TASK INSTRUCTIONS.
Retype, word for word, every line from the one holding "ATOM 51 C C" through the one holding "ATOM 77 C C" in the entries below, both included, and only those lines.

Stored entries.
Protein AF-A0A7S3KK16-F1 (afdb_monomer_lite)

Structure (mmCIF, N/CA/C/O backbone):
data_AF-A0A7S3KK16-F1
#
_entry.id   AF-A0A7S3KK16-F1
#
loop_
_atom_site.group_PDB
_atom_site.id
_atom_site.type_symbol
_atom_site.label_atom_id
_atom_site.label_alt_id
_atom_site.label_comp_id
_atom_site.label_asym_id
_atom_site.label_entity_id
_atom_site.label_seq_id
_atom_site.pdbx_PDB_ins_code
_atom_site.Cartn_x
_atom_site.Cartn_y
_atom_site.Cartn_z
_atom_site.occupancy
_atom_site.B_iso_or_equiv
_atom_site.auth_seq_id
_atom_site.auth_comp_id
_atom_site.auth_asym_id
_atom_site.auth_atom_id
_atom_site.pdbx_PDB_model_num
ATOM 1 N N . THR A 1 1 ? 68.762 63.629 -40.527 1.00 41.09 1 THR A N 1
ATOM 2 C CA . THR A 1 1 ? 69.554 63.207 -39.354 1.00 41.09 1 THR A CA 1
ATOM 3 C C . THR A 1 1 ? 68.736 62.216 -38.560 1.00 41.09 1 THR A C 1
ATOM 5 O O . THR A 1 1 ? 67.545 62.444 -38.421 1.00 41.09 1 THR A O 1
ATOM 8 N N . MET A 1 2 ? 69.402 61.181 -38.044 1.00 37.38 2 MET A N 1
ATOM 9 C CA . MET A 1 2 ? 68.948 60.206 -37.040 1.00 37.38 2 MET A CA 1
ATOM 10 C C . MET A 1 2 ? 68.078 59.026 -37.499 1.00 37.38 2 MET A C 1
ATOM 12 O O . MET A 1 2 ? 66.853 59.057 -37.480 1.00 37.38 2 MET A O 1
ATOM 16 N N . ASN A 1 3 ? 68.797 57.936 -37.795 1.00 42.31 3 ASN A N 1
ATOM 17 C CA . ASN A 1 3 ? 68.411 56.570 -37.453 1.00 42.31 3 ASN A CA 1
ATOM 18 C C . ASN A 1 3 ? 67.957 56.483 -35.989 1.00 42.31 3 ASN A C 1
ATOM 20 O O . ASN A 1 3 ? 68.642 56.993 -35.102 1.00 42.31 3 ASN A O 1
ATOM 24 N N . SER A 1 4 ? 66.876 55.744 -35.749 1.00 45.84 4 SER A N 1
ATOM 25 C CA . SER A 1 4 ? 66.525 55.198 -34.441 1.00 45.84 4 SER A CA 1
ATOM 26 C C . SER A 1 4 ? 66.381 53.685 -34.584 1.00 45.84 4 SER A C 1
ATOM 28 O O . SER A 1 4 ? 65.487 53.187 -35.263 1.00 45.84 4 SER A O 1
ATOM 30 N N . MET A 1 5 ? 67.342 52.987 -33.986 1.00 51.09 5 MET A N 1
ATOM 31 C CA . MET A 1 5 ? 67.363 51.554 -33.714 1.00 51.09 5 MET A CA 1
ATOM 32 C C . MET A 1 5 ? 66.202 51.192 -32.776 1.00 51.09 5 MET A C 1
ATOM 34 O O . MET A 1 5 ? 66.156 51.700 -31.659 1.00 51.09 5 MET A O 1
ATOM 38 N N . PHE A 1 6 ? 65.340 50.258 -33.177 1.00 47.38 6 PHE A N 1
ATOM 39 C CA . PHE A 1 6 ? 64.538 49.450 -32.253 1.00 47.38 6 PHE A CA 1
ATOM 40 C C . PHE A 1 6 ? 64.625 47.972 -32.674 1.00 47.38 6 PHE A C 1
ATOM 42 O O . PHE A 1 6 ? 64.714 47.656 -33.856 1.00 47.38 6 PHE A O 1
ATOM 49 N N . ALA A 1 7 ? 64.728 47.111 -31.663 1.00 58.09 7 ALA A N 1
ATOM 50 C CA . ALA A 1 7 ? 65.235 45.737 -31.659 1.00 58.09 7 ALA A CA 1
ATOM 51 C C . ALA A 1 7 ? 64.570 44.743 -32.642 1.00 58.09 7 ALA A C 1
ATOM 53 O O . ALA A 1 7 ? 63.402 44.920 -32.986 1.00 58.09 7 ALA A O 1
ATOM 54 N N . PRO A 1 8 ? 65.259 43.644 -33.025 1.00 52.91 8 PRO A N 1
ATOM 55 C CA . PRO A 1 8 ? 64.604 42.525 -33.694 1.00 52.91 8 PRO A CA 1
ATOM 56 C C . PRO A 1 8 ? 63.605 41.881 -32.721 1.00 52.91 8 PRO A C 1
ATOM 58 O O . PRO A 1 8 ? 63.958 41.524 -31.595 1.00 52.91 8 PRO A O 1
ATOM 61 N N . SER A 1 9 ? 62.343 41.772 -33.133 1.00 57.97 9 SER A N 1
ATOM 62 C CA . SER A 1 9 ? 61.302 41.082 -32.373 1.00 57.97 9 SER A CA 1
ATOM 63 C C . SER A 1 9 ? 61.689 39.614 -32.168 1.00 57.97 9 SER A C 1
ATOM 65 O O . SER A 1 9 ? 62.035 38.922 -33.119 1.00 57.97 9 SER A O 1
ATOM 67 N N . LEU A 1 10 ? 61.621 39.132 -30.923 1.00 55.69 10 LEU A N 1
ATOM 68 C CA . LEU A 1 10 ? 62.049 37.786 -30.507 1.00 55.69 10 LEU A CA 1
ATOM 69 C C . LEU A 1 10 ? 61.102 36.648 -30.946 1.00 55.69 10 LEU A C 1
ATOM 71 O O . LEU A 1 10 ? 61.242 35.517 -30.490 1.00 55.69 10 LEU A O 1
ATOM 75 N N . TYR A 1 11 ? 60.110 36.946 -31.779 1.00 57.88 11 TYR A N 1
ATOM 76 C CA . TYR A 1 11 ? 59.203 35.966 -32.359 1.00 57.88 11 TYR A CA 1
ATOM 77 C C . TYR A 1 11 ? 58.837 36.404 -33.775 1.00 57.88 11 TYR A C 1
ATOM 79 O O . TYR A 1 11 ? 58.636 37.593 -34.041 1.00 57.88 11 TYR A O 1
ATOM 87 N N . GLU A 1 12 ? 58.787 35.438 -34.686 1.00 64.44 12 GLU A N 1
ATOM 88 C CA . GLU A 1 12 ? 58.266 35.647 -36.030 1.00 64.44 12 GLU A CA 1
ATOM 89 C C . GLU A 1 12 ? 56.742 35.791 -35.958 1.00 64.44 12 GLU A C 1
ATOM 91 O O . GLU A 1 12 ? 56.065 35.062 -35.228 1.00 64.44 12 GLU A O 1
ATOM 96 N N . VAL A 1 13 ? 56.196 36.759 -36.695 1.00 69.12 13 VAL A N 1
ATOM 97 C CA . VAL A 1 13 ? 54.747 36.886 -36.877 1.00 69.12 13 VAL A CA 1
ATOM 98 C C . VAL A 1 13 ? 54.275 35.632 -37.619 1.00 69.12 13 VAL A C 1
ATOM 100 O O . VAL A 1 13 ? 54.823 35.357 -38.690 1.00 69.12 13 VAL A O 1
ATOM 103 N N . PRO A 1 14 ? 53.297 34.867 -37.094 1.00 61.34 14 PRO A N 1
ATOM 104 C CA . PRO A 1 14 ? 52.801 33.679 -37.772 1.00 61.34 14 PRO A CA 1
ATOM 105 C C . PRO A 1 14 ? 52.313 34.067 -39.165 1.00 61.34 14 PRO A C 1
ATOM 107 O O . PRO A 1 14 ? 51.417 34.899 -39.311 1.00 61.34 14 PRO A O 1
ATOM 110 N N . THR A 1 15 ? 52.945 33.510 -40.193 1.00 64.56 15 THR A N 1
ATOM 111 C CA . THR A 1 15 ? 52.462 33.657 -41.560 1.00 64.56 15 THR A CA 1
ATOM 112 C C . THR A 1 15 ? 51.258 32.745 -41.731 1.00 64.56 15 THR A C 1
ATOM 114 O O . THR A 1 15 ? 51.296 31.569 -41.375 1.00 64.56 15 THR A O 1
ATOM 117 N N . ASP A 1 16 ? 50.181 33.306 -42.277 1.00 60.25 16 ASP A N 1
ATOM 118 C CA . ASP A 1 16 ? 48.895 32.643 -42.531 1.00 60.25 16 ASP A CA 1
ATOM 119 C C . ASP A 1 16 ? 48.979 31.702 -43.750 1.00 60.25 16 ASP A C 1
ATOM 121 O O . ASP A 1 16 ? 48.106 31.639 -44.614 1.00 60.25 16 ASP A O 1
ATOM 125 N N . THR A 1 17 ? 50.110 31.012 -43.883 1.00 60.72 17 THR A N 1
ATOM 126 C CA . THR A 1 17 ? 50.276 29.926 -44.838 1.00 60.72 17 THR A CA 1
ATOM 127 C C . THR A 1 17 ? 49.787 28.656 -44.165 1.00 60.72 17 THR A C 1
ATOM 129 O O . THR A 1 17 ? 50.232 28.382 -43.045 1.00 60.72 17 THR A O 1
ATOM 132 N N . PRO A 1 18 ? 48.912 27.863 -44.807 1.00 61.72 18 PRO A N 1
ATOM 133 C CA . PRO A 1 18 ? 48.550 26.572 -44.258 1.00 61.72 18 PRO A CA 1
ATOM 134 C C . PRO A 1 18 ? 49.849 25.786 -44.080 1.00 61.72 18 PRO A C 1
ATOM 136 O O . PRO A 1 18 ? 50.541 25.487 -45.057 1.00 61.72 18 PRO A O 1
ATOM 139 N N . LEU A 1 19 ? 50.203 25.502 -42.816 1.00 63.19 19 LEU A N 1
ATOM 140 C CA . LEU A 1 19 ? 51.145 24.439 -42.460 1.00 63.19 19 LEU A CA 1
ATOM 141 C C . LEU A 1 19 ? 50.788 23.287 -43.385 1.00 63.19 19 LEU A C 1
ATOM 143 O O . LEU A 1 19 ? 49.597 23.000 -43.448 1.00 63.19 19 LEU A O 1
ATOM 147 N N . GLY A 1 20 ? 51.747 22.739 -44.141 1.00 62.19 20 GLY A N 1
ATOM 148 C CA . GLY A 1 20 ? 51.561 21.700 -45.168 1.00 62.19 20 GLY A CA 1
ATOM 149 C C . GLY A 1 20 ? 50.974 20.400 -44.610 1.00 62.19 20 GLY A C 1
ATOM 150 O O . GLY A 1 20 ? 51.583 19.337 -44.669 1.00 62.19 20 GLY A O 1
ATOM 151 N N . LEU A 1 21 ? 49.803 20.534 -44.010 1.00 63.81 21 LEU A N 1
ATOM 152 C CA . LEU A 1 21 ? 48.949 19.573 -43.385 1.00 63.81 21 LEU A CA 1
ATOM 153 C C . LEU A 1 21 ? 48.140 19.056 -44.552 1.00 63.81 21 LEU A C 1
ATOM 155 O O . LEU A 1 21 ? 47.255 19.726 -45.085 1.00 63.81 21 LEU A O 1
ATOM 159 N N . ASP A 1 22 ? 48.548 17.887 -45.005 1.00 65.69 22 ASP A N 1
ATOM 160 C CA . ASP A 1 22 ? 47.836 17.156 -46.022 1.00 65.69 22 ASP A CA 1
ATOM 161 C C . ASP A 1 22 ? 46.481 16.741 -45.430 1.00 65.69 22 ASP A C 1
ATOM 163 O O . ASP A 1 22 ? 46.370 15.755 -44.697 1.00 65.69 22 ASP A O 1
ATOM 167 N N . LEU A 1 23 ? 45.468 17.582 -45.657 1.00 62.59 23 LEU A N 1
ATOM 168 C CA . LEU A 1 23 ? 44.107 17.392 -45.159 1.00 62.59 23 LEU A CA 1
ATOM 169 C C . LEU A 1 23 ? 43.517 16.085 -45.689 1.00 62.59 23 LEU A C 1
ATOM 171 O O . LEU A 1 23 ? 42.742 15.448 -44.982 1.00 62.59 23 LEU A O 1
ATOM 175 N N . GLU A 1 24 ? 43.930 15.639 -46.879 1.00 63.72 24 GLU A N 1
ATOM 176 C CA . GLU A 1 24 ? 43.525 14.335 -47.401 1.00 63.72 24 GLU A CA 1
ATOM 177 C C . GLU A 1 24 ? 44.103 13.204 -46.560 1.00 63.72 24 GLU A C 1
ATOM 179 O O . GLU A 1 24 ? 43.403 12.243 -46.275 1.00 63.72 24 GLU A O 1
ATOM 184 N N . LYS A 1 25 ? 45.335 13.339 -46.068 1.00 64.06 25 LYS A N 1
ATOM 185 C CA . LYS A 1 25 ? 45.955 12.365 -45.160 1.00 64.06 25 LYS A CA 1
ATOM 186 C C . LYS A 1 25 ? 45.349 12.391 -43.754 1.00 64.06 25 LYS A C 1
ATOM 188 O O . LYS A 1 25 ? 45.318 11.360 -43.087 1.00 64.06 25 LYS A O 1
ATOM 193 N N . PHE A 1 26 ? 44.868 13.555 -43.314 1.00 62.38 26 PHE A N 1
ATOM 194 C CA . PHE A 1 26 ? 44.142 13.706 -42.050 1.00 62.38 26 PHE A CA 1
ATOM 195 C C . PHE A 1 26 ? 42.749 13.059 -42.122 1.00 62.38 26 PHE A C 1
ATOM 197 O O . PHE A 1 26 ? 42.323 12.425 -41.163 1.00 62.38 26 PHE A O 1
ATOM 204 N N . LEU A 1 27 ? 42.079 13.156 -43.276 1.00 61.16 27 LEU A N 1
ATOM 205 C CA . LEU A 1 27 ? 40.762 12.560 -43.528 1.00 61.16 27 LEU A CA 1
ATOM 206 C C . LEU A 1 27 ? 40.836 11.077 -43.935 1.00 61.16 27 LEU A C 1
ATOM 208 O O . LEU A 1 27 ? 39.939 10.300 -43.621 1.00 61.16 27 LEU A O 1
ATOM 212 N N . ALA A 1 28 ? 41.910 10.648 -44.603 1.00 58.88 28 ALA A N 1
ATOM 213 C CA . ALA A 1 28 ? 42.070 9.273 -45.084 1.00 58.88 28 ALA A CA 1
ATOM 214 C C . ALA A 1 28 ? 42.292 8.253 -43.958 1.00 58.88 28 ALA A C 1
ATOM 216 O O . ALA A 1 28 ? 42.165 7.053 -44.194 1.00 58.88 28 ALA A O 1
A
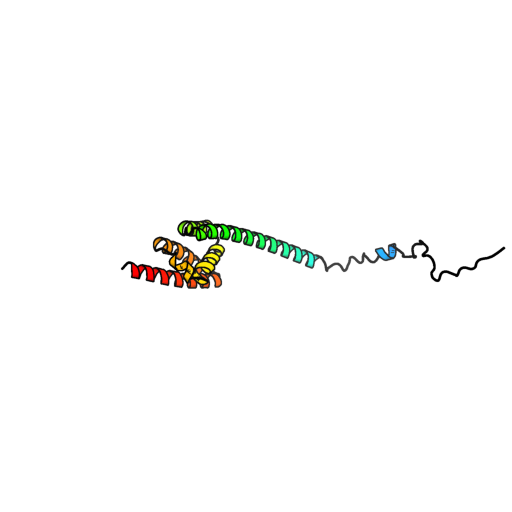TOM 217 N N . ASN A 1 29 ? 42.587 8.702 -42.734 1.00 51.03 29 ASN A N 1
ATOM 218 C CA . ASN A 1 29 ? 42.715 7.814 -41.580 1.00 51.03 29 ASN A CA 1
ATOM 219 C C . ASN A 1 29 ? 41.376 7.539 -40.862 1.00 51.03 29 ASN A C 1
ATOM 221 O O . ASN A 1 29 ? 41.371 6.857 -39.841 1.00 51.03 29 ASN A O 1
ATOM 225 N N . GLU A 1 30 ? 40.246 8.029 -41.387 1.00 56.44 30 GLU A N 1
ATOM 226 C CA . GLU A 1 30 ? 38.907 7.760 -40.833 1.00 56.44 30 GLU A CA 1
ATOM 227 C C . GLU A 1 30 ? 38.163 6.606 -41.529 1.00 56.44 30 GLU A C 1
ATOM 229 O O . GLU A 1 30 ? 36.989 6.372 -41.253 1.00 56.44 30 GLU A O 1
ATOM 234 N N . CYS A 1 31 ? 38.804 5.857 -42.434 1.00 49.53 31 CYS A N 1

RESPONSE BELOW.
ATOM 51 C C . ALA A 1 7 ? 64.570 44.743 -32.642 1.00 58.09 7 ALA A C 1
ATOM 53 O O . ALA A 1 7 ? 63.402 44.920 -32.986 1.00 58.09 7 ALA A O 1
ATOM 54 N N . PRO A 1 8 ? 65.259 43.644 -33.025 1.00 52.91 8 PRO A N 1
ATOM 55 C CA . PRO A 1 8 ? 64.604 42.525 -33.694 1.00 52.91 8 PRO A CA 1
ATOM 56 C C . PRO A 1 8 ? 63.605 41.881 -32.721 1.00 52.91 8 PRO A C 1
ATOM 58 O O . PRO A 1 8 ? 63.958 41.524 -31.595 1.00 52.91 8 PRO A O 1
ATOM 61 N N . SER A 1 9 ? 62.343 41.772 -33.133 1.00 57.97 9 SER A N 1
ATOM 62 C CA . SER A 1 9 ? 61.302 41.082 -32.373 1.00 57.97 9 SER A CA 1
ATOM 63 C C . SER A 1 9 ? 61.689 39.614 -32.168 1.00 57.97 9 SER A C 1
ATOM 65 O O . SER A 1 9 ? 62.035 38.922 -33.119 1.00 57.97 9 SER A O 1
ATOM 67 N N . LEU A 1 10 ? 61.621 39.132 -30.923 1.00 55.69 10 LEU A N 1
ATOM 68 C CA . LEU A 1 10 ? 62.049 37.786 -30.507 1.00 55.69 10 LEU A CA 1
ATOM 69 C C . LEU A 1 10 ? 61.102 36.648 -30.946 1.00 55.69 10 LEU A C 1
ATOM 71 O O . LEU A 1 10 ? 61.242 35.517 -30.490 1.00 55.69 10 LEU A O 1
ATOM 75 N N . TYR A 1 11 ? 60.110 36.946 -31.779 1.00 57.88 11 TYR A N 1
ATOM 76 C CA . TYR A 1 11 ? 59.203 35.966 -32.359 1.00 57.88 11 TYR A CA 1
ATOM 77 C C . TYR A 1 11 ? 58.837 36.404 -33.775 1.00 57.88 11 TYR A C 1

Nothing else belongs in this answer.